Recommended Helm extensions
Normally all Helm modules coming from Emacs-helm organisation are safe to use otherwise it is mentioned in their README if they are broken or unmaintained. Here some of them I am using:
- helm-ls-git
- helm-addressbook
- helm-dictionary
- helm-mu
- helm-slime
- helm-descbinds
- helm-firefox
- helm-w3m
- helm-emms
- helm-apt
- helm-org
- helm-bm
- helm-wikipedia
Warning Helm development has sparked quite a few extensions, many
of which duplicate features already included in helm. Some of these
packages (about 20 at last count in the MELPA repository) are either
deprecated or unmaintained.

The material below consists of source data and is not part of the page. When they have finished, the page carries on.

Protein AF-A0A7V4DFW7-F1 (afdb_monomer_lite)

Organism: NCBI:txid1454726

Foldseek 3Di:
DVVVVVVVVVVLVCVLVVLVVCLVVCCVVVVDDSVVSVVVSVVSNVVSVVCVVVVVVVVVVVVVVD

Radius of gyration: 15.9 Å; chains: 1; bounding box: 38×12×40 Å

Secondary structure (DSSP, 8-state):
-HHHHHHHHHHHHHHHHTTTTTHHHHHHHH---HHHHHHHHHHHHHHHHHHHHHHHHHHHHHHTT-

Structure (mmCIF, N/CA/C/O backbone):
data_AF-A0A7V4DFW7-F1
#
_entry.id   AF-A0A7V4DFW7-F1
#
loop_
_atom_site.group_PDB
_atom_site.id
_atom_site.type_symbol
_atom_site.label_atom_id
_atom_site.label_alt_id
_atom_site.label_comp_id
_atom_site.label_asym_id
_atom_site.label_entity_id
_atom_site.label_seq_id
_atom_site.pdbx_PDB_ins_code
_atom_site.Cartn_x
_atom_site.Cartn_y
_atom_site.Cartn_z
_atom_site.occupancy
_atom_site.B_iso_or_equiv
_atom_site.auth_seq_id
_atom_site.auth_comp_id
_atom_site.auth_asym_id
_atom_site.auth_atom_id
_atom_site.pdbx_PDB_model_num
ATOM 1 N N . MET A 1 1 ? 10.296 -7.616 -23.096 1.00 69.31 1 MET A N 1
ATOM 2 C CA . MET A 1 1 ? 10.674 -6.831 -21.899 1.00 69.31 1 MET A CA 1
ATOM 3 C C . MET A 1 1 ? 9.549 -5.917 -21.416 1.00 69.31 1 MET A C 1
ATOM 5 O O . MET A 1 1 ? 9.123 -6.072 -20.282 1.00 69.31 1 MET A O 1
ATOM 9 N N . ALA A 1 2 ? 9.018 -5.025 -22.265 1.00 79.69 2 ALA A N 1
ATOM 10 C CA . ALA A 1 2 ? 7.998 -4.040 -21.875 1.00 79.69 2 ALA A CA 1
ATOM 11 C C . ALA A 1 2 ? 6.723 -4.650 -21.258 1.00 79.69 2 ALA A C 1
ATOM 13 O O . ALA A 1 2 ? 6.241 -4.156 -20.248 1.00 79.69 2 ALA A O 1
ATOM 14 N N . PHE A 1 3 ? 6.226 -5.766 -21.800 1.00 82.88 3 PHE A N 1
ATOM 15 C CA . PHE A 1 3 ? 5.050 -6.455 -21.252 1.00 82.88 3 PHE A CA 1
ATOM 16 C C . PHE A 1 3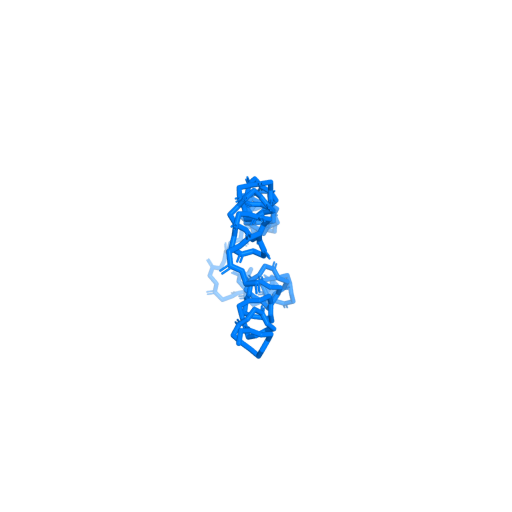 ? 5.265 -6.995 -19.826 1.00 82.88 3 PHE A C 1
ATOM 18 O O . PHE A 1 3 ? 4.373 -6.905 -18.991 1.00 82.88 3 PHE A O 1
ATOM 25 N N . LEU A 1 4 ? 6.462 -7.510 -19.520 1.00 83.94 4 LEU A N 1
ATOM 26 C CA . LEU A 1 4 ? 6.794 -7.998 -18.176 1.00 83.94 4 LEU A CA 1
ATOM 27 C C . LEU A 1 4 ? 6.924 -6.844 -17.175 1.00 83.94 4 LEU A C 1
ATOM 29 O O . LEU A 1 4 ? 6.465 -6.969 -16.046 1.00 83.94 4 LEU A O 1
ATOM 33 N N . LEU A 1 5 ? 7.500 -5.714 -17.601 1.00 82.50 5 LEU A N 1
ATOM 34 C CA . LEU A 1 5 ? 7.562 -4.496 -16.785 1.00 82.50 5 LEU A CA 1
ATOM 35 C C . LEU A 1 5 ? 6.163 -3.927 -16.523 1.00 82.50 5 LEU A C 1
ATOM 37 O O . LEU A 1 5 ? 5.866 -3.546 -15.395 1.00 82.50 5 LEU A O 1
ATOM 41 N N . PHE A 1 6 ? 5.290 -3.935 -17.535 1.00 87.44 6 PHE A N 1
ATOM 42 C CA . PHE A 1 6 ? 3.885 -3.560 -17.388 1.00 87.44 6 PHE A CA 1
ATOM 43 C C . PHE A 1 6 ? 3.170 -4.443 -16.360 1.00 87.44 6 PHE A C 1
ATOM 45 O O . PHE A 1 6 ? 2.568 -3.913 -15.432 1.00 87.44 6 PHE A O 1
ATOM 52 N N . LEU A 1 7 ? 3.266 -5.773 -16.487 1.00 88.94 7 LEU A N 1
ATOM 53 C CA . LEU A 1 7 ? 2.649 -6.693 -15.528 1.00 88.94 7 LEU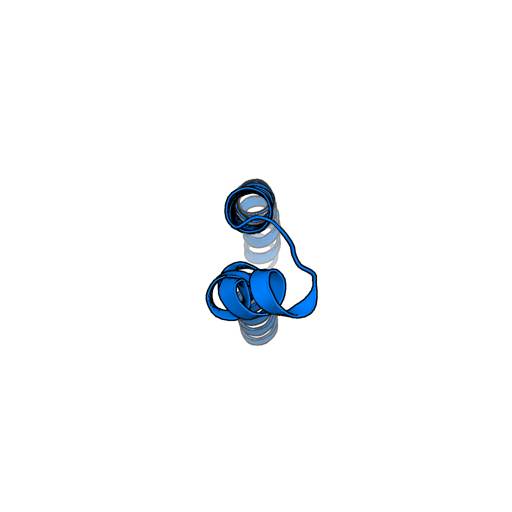 A CA 1
ATOM 54 C C . LEU A 1 7 ? 3.180 -6.458 -14.113 1.00 88.94 7 LEU A C 1
ATOM 56 O O . LEU A 1 7 ? 2.397 -6.400 -13.170 1.00 88.94 7 LEU A O 1
ATOM 60 N N . PHE A 1 8 ? 4.494 -6.284 -13.965 1.00 85.56 8 PHE A N 1
ATOM 61 C CA . PHE A 1 8 ? 5.106 -6.002 -12.672 1.00 85.56 8 PHE A CA 1
ATOM 62 C C . PHE A 1 8 ? 4.550 -4.719 -12.039 1.00 85.56 8 PHE A C 1
ATOM 64 O O . PHE A 1 8 ? 4.109 -4.756 -10.893 1.00 85.56 8 PHE A O 1
ATOM 71 N N . HIS A 1 9 ? 4.509 -3.606 -12.779 1.00 85.56 9 HIS A N 1
ATOM 72 C CA . HIS A 1 9 ? 3.922 -2.358 -12.283 1.00 85.56 9 HIS A CA 1
ATOM 73 C C . HIS A 1 9 ? 2.443 -2.505 -11.950 1.00 85.56 9 HIS A C 1
ATOM 75 O O . HIS A 1 9 ? 2.037 -2.127 -10.857 1.00 85.56 9 HIS A O 1
ATOM 81 N N . PHE A 1 10 ? 1.664 -3.146 -12.823 1.00 89.88 10 PHE A N 1
ATOM 82 C CA . PHE A 1 10 ? 0.251 -3.402 -12.566 1.00 89.88 10 PHE A CA 1
ATOM 83 C C . PHE A 1 10 ? 0.035 -4.141 -11.238 1.00 89.88 10 PHE A C 1
ATOM 85 O O . PHE A 1 10 ? -0.795 -3.723 -10.434 1.00 89.88 10 PHE A O 1
ATOM 92 N N . PHE A 1 11 ? 0.794 -5.209 -10.973 1.00 89.00 11 PHE A N 1
ATOM 93 C CA . PHE A 1 11 ? 0.661 -5.971 -9.729 1.00 89.00 11 PHE A CA 1
ATOM 94 C C . PHE A 1 11 ? 1.084 -5.175 -8.493 1.00 89.00 11 PHE A C 1
ATOM 96 O O . PHE A 1 11 ? 0.428 -5.284 -7.458 1.00 89.00 11 PHE A O 1
ATOM 103 N N . VAL A 1 12 ? 2.154 -4.384 -8.581 1.00 85.38 12 VAL A N 1
ATOM 104 C CA . VAL A 1 12 ? 2.633 -3.561 -7.459 1.00 85.38 12 VAL A CA 1
ATOM 105 C C . VAL A 1 12 ? 1.648 -2.430 -7.146 1.00 85.38 12 VAL A C 1
ATOM 107 O O . VAL A 1 12 ? 1.307 -2.214 -5.979 1.00 85.38 12 VAL A O 1
ATOM 110 N N . ASP A 1 13 ? 1.132 -1.752 -8.167 1.00 85.81 13 ASP A N 1
ATOM 111 C CA . ASP A 1 13 ? 0.148 -0.677 -8.011 1.00 85.81 13 ASP A CA 1
ATOM 112 C C . ASP A 1 13 ? -1.180 -1.224 -7.481 1.00 85.81 13 ASP A C 1
ATOM 114 O O . ASP A 1 13 ? -1.781 -0.651 -6.568 1.00 85.81 13 ASP A O 1
ATOM 118 N N . TRP A 1 14 ? -1.604 -2.384 -7.989 1.00 88.19 14 TRP A N 1
ATOM 119 C CA . TRP A 1 14 ? -2.762 -3.095 -7.467 1.00 88.19 14 TRP A CA 1
ATOM 120 C C . TRP A 1 14 ? -2.556 -3.478 -5.997 1.00 88.19 14 TRP A C 1
ATOM 122 O O . TRP A 1 14 ? -3.366 -3.100 -5.159 1.00 88.19 14 TRP A O 1
ATOM 132 N N . ALA A 1 15 ? -1.456 -4.145 -5.641 1.00 86.06 15 ALA A N 1
ATOM 133 C CA . ALA A 1 15 ? -1.212 -4.607 -4.271 1.00 86.06 15 ALA A CA 1
ATOM 134 C C . ALA A 1 15 ? -1.062 -3.462 -3.253 1.00 86.06 15 ALA A C 1
ATOM 136 O O . ALA A 1 15 ? -1.426 -3.627 -2.090 1.00 86.06 15 ALA A O 1
ATOM 137 N N . SER A 1 16 ? -0.543 -2.308 -3.675 1.00 83.75 16 SER A N 1
ATOM 138 C CA . SER A 1 16 ? -0.394 -1.129 -2.811 1.00 83.75 16 SER A CA 1
ATOM 139 C C . SER A 1 16 ? -1.690 -0.329 -2.656 1.00 83.75 16 SER A C 1
ATOM 141 O O . SER A 1 16 ? -1.941 0.217 -1.582 1.00 83.75 16 SER A O 1
ATOM 143 N N . SER A 1 17 ? -2.543 -0.296 -3.684 1.00 84.25 17 SER A N 1
ATOM 144 C CA . SER A 1 17 ? -3.779 0.503 -3.682 1.00 84.25 17 SER A CA 1
ATOM 145 C C . SER A 1 17 ? -5.009 -0.280 -3.216 1.00 84.25 17 SER A C 1
ATOM 147 O O . SER A 1 17 ? -5.934 0.294 -2.644 1.00 84.25 17 SER A O 1
ATOM 149 N N . PHE A 1 18 ? -5.031 -1.596 -3.429 1.00 87.62 18 PHE A N 1
ATOM 150 C CA . PHE A 1 18 ? -6.160 -2.476 -3.115 1.00 87.62 18 PHE A CA 1
ATOM 151 C C . PHE A 1 18 ? -6.499 -2.615 -1.615 1.00 87.62 18 PHE A C 1
ATOM 153 O O . PHE A 1 18 ? -7.680 -2.754 -1.292 1.00 87.62 18 PHE A O 1
ATOM 160 N N . PRO A 1 19 ? -5.548 -2.527 -0.665 1.00 87.62 19 PRO A N 1
ATOM 161 C CA . PRO A 1 19 ? -5.870 -2.583 0.762 1.00 87.62 19 PRO A CA 1
ATOM 162 C C . PRO A 1 19 ? -6.737 -1.417 1.257 1.00 87.62 19 PRO A C 1
ATOM 164 O O . PRO A 1 19 ? -7.498 -1.587 2.208 1.00 87.62 19 PRO A O 1
ATOM 167 N N . ALA A 1 20 ? -6.655 -0.243 0.620 1.00 88.56 20 ALA A N 1
ATOM 168 C CA . ALA A 1 20 ? -7.402 0.947 1.027 1.00 88.56 20 ALA A CA 1
ATOM 169 C C . ALA A 1 20 ? -8.936 0.776 0.966 1.00 88.56 20 ALA A C 1
ATOM 171 O O . ALA A 1 20 ? -9.588 0.985 1.992 1.00 88.56 20 ALA A O 1
ATOM 172 N N . PRO A 1 21 ? -9.543 0.351 -0.162 1.00 92.25 21 PRO A N 1
ATOM 173 C CA . PRO A 1 21 ? -10.985 0.107 -0.233 1.00 92.25 21 PRO A CA 1
ATOM 174 C C . PRO A 1 21 ? -11.456 -1.073 0.629 1.00 92.25 21 PRO A C 1
ATOM 176 O O . PRO A 1 21 ? -12.622 -1.107 1.009 1.00 92.25 21 PRO A O 1
ATOM 179 N N . LEU A 1 22 ? -10.572 -2.014 0.984 1.00 91.62 22 LEU A N 1
ATOM 180 C CA . LEU A 1 22 ? -10.883 -3.108 1.915 1.00 91.62 22 LEU A CA 1
ATOM 181 C C . LEU A 1 22 ? -10.831 -2.688 3.392 1.00 91.62 22 LEU A C 1
ATOM 183 O O . LEU A 1 22 ? -11.203 -3.469 4.267 1.00 91.62 22 LEU A O 1
ATOM 187 N N . GLY A 1 23 ? -10.412 -1.455 3.686 1.00 92.31 23 GLY A N 1
ATOM 188 C CA . GLY A 1 23 ? -10.315 -0.930 5.045 1.00 92.31 23 GLY A CA 1
ATOM 189 C C . GLY A 1 23 ? -11.573 -1.157 5.899 1.00 92.31 23 GLY A C 1
ATOM 190 O O . GLY A 1 23 ? -11.444 -1.714 6.991 1.00 92.31 23 GLY A O 1
ATOM 191 N N . PRO A 1 24 ? -12.786 -0.802 5.422 1.00 94.38 24 PRO A N 1
ATOM 192 C CA . PRO A 1 24 ? -14.031 -1.038 6.156 1.00 94.38 24 PRO A CA 1
ATOM 193 C C . PRO A 1 24 ? -14.280 -2.517 6.472 1.00 94.38 24 PRO A C 1
ATOM 195 O O . PRO A 1 24 ? -14.641 -2.840 7.599 1.00 94.38 24 PRO A O 1
ATOM 198 N N . TYR A 1 25 ? -14.005 -3.415 5.520 1.00 94.50 25 TYR A N 1
ATOM 199 C CA . TYR A 1 25 ? -14.128 -4.860 5.728 1.00 94.50 25 TYR A CA 1
ATOM 200 C C . TYR A 1 25 ? -13.196 -5.344 6.843 1.00 94.50 25 TYR A C 1
ATOM 202 O O . TYR A 1 25 ? -13.605 -6.131 7.694 1.00 94.50 25 TYR A O 1
ATOM 210 N N . PHE A 1 26 ? -11.957 -4.843 6.891 1.00 93.62 26 PHE A N 1
ATOM 211 C CA . PHE A 1 26 ? -11.024 -5.223 7.950 1.00 93.62 26 PHE A CA 1
ATOM 212 C C . PHE A 1 26 ? -11.457 -4.737 9.335 1.00 93.62 26 PHE A C 1
ATOM 214 O O . PHE A 1 26 ? -11.263 -5.441 10.327 1.00 93.62 26 PHE A O 1
ATOM 221 N N . VAL A 1 27 ? -12.062 -3.553 9.404 1.00 95.38 27 VAL A N 1
ATOM 222 C CA . VAL A 1 27 ? -12.612 -3.005 10.649 1.00 95.38 27 VAL A CA 1
ATOM 223 C C . VAL A 1 27 ? -13.815 -3.826 11.116 1.00 95.38 27 VAL A C 1
ATOM 225 O O . VAL A 1 27 ? -13.883 -4.191 12.286 1.00 95.38 27 VAL A O 1
ATOM 228 N N . GLU A 1 28 ? -14.741 -4.145 10.213 1.00 96.31 28 GLU A N 1
ATOM 229 C CA . GLU A 1 28 ? -15.988 -4.837 10.548 1.00 96.31 28 GLU A CA 1
ATOM 230 C C . GLU A 1 28 ? -15.770 -6.322 10.865 1.00 96.31 28 GLU A C 1
ATOM 232 O O . GLU A 1 28 ? -16.243 -6.807 11.890 1.00 96.31 28 GLU A O 1
ATOM 237 N N . HIS A 1 29 ? -15.021 -7.039 10.023 1.00 97.00 29 HIS A N 1
ATOM 238 C CA . HIS A 1 29 ? -14.882 -8.493 10.122 1.00 97.00 29 HIS A CA 1
ATOM 239 C C . HIS A 1 29 ? -13.840 -8.939 11.155 1.00 97.00 29 HIS A C 1
ATOM 241 O O . HIS A 1 29 ? -14.020 -9.959 11.815 1.00 97.00 29 HIS A O 1
ATOM 247 N N . TYR A 1 30 ? -12.747 -8.183 11.311 1.00 94.69 30 TYR A N 1
ATOM 248 C CA . TYR A 1 30 ? -11.667 -8.520 12.250 1.00 94.69 30 TYR A CA 1
ATOM 249 C C . TYR A 1 30 ? -11.679 -7.655 13.516 1.00 94.69 30 TYR A C 1
ATOM 251 O O . TYR A 1 30 ? -10.766 -7.766 14.335 1.00 94.69 30 TYR A O 1
ATOM 259 N N . HIS A 1 31 ? -12.683 -6.784 13.679 1.00 95.19 31 HIS A N 1
ATOM 260 C CA . HIS A 1 31 ? -12.808 -5.855 14.809 1.00 95.19 31 HIS A CA 1
ATOM 261 C C . HIS A 1 31 ? -11.548 -5.007 15.049 1.00 95.19 31 HIS A C 1
ATOM 263 O O . HIS A 1 31 ? -11.226 -4.628 16.179 1.00 95.19 31 HIS A O 1
ATOM 269 N N . LEU A 1 32 ? -10.805 -4.711 13.980 1.00 95.19 32 LEU A N 1
ATOM 270 C CA . LEU A 1 32 ? -9.603 -3.891 14.054 1.00 95.19 32 LEU A CA 1
ATOM 271 C C . LEU A 1 32 ? -9.980 -2.418 14.195 1.00 95.19 32 LEU A C 1
ATOM 273 O O . LEU A 1 32 ? -10.942 -1.941 13.597 1.00 95.19 32 LEU A O 1
ATOM 277 N N . SER A 1 33 ? -9.174 -1.657 14.936 1.00 96.00 33 SER A N 1
ATOM 278 C CA . SER A 1 33 ? -9.365 -0.208 14.981 1.00 96.00 33 SER A CA 1
ATOM 279 C C . SER A 1 33 ? -9.072 0.416 13.613 1.00 96.00 33 SER A C 1
ATOM 281 O O . SER A 1 33 ? -8.122 0.026 12.925 1.00 96.00 33 SER A O 1
ATOM 283 N N . THR A 1 34 ? -9.825 1.452 13.246 1.00 94.06 34 THR A N 1
ATOM 284 C CA . THR A 1 34 ? -9.579 2.249 12.033 1.00 94.06 34 THR A CA 1
ATOM 285 C C . THR A 1 34 ? -8.155 2.797 11.979 1.00 94.06 34 THR A C 1
ATOM 287 O O . THR A 1 34 ? -7.561 2.843 10.905 1.00 94.06 34 THR A O 1
ATOM 290 N N . LYS A 1 35 ? -7.573 3.154 13.133 1.00 95.81 35 LYS A N 1
ATOM 291 C CA . LYS A 1 35 ? -6.179 3.609 13.242 1.00 95.81 35 LYS A CA 1
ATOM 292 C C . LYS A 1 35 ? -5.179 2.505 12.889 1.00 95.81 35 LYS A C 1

Moreover, many remain out-of-sync with
helm
core development cycles causing incompatibilities. To avoid
helm problems or unstable emacs, please look for comparable features
within helm and
emacs-helm before installing such
extensions e.g. helm-swoop which is badly written and unmaintained vs helm-occur which is part of Helm.

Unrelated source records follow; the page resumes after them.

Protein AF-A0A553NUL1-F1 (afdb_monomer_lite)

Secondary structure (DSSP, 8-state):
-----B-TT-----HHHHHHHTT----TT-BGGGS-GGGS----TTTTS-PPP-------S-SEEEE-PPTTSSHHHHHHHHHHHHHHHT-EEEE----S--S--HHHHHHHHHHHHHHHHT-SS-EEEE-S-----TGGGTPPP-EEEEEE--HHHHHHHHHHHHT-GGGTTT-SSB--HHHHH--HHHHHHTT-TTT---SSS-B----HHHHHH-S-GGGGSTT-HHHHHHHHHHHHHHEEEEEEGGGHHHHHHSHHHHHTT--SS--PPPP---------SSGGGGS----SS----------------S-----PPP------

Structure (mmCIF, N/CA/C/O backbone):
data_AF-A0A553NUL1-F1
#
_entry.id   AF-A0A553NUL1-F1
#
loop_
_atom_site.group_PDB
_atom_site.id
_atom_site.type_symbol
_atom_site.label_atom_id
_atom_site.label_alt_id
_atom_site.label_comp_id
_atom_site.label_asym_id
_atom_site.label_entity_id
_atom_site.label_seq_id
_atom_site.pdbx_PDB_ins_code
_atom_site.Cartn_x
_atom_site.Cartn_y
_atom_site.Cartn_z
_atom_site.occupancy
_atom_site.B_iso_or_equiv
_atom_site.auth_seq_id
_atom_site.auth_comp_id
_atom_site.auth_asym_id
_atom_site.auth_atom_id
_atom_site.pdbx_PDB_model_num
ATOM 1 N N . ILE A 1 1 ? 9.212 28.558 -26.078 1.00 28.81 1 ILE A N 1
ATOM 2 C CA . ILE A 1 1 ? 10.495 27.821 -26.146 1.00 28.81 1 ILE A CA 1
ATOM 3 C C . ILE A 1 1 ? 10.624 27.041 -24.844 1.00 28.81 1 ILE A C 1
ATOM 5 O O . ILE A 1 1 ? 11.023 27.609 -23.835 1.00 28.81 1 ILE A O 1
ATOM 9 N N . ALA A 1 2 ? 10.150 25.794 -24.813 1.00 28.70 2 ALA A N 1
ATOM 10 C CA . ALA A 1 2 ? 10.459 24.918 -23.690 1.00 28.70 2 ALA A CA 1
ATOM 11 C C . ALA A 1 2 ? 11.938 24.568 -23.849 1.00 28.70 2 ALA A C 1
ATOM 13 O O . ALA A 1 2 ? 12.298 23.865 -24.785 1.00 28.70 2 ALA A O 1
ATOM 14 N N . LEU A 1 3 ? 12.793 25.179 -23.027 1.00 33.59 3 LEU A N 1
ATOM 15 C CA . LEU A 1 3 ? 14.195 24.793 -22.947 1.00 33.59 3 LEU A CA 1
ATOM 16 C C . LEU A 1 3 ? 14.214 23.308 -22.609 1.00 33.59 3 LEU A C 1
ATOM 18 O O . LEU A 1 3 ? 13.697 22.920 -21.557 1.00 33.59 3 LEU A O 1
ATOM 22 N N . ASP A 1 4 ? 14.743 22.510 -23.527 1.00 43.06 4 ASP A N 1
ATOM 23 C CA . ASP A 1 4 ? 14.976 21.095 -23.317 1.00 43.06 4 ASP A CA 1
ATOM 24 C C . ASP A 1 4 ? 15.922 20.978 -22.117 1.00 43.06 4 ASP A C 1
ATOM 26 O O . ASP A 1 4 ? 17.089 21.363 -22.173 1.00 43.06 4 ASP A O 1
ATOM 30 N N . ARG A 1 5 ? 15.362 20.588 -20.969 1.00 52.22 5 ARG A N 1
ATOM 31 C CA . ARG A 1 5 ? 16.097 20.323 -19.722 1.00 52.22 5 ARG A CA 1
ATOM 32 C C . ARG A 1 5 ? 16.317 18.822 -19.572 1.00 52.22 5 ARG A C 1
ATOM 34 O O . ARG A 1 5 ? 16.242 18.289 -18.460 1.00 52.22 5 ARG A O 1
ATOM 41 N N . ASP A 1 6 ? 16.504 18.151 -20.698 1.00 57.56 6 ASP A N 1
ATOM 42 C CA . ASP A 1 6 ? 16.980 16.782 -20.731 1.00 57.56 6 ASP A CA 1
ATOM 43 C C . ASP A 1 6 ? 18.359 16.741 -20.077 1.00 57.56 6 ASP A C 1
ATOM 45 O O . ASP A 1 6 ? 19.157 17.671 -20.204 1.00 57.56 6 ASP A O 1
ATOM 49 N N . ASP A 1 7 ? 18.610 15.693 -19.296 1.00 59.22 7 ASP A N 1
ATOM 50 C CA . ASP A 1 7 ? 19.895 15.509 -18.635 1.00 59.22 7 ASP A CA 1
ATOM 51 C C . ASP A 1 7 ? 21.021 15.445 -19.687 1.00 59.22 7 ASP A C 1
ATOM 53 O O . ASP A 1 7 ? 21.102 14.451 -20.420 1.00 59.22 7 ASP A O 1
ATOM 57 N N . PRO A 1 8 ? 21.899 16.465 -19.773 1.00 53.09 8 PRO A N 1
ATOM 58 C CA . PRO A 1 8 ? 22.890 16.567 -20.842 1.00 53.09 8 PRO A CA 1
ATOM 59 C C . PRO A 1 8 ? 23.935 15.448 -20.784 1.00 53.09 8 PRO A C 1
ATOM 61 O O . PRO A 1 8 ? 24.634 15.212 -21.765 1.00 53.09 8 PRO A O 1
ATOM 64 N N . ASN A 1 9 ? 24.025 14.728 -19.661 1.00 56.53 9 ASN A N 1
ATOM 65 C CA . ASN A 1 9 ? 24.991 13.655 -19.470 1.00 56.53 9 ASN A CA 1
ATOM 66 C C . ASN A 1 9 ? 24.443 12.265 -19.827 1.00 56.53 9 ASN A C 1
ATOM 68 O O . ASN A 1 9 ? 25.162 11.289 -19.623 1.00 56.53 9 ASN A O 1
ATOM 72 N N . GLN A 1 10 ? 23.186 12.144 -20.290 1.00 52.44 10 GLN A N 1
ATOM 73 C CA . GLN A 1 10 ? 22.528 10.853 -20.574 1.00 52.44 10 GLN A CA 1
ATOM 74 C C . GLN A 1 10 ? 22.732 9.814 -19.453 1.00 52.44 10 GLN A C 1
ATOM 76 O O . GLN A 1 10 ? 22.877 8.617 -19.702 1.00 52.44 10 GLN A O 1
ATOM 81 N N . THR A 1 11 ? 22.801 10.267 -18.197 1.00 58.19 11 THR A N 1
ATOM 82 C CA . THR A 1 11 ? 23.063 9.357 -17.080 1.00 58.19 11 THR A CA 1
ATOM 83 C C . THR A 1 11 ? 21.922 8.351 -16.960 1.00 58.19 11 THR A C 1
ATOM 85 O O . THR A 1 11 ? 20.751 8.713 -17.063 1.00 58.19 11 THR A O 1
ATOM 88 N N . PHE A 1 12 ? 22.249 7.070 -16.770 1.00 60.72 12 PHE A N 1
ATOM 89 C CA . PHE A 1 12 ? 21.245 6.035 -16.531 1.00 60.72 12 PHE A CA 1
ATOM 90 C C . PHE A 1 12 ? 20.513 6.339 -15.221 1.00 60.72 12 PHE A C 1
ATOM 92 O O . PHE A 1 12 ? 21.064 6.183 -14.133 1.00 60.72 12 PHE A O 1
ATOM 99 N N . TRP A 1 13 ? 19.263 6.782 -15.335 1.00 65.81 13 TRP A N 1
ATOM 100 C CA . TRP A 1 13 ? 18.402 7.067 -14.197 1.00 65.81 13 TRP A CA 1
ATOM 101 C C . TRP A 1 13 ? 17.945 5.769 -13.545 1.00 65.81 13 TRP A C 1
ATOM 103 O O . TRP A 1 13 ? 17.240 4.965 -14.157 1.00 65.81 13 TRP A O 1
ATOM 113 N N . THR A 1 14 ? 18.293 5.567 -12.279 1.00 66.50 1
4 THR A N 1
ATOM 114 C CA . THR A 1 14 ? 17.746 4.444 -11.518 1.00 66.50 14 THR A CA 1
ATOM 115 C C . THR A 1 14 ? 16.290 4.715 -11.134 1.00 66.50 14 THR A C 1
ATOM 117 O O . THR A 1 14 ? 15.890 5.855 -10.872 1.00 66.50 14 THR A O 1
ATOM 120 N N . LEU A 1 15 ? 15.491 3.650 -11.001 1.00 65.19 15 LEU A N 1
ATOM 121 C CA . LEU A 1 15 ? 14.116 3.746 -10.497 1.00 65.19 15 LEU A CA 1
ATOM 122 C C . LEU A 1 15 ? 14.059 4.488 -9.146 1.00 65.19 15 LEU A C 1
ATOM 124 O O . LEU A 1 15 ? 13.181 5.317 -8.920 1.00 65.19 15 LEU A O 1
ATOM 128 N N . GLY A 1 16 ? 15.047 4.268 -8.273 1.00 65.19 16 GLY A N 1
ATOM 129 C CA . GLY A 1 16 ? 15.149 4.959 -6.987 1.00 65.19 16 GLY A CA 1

Other emacs extensions recommended with helm
svg-lib allows using a svg progress-bar for Rsync in helm-find-files, see the variable helm-rsync-progress-bar-function
.
External programs recommended with helm
Known issues
The Helm project has a current unresolved issue list. Please feel free to fix any of them; send a pull request.
Most issues come from a wrong configuration or a use of Helm modified externally by third party package e.g. Spacemacs. Some other Helm packages that are no more maintained (or badly maintained) and use deprecated Helm code will clash also with recent Helm, be aware!
Contributors
The Helm project maintains a list of contributors.
Bugs & Improvements
The Helm Team welcomes bug reports and suggestions. Note that not all bugs when using Helm are due to Helm. Because of the way Helm interacts with many Emacs features, bugs may be related to Emacs itself.
One way to ascertain that the bugs are helm-related, recreate the
error either by using Emacs -Q
or by running the included package
script ./emacs-helm.sh
located in the helm directory. You can now
also run M-x helm-packages and from the installed packages source run
the “Isolate packages” action after having selected helm, this of
course if you have installed Helm from package.
If you want a specific feature not already implemented in Helm, fill a feature request report, I will be happy to implement this for you if possible.
Helm comes now with a template for filling bugs, when reporting issues, be sure to fill all sections and to run helm from a minimal install as described above to reproduce your bug.
NOTE: Please don’t cheat when checking “I use a minimal configuration”, you will make me loosing my time and your time to try to find what is wrong.
Getting help
Or ask directly on Helm discussions, I will be happy to answer your questions or help you to configure Helm or more generally Emacs.
Do not expect the right answer when you ask on Reddit or similar Forums.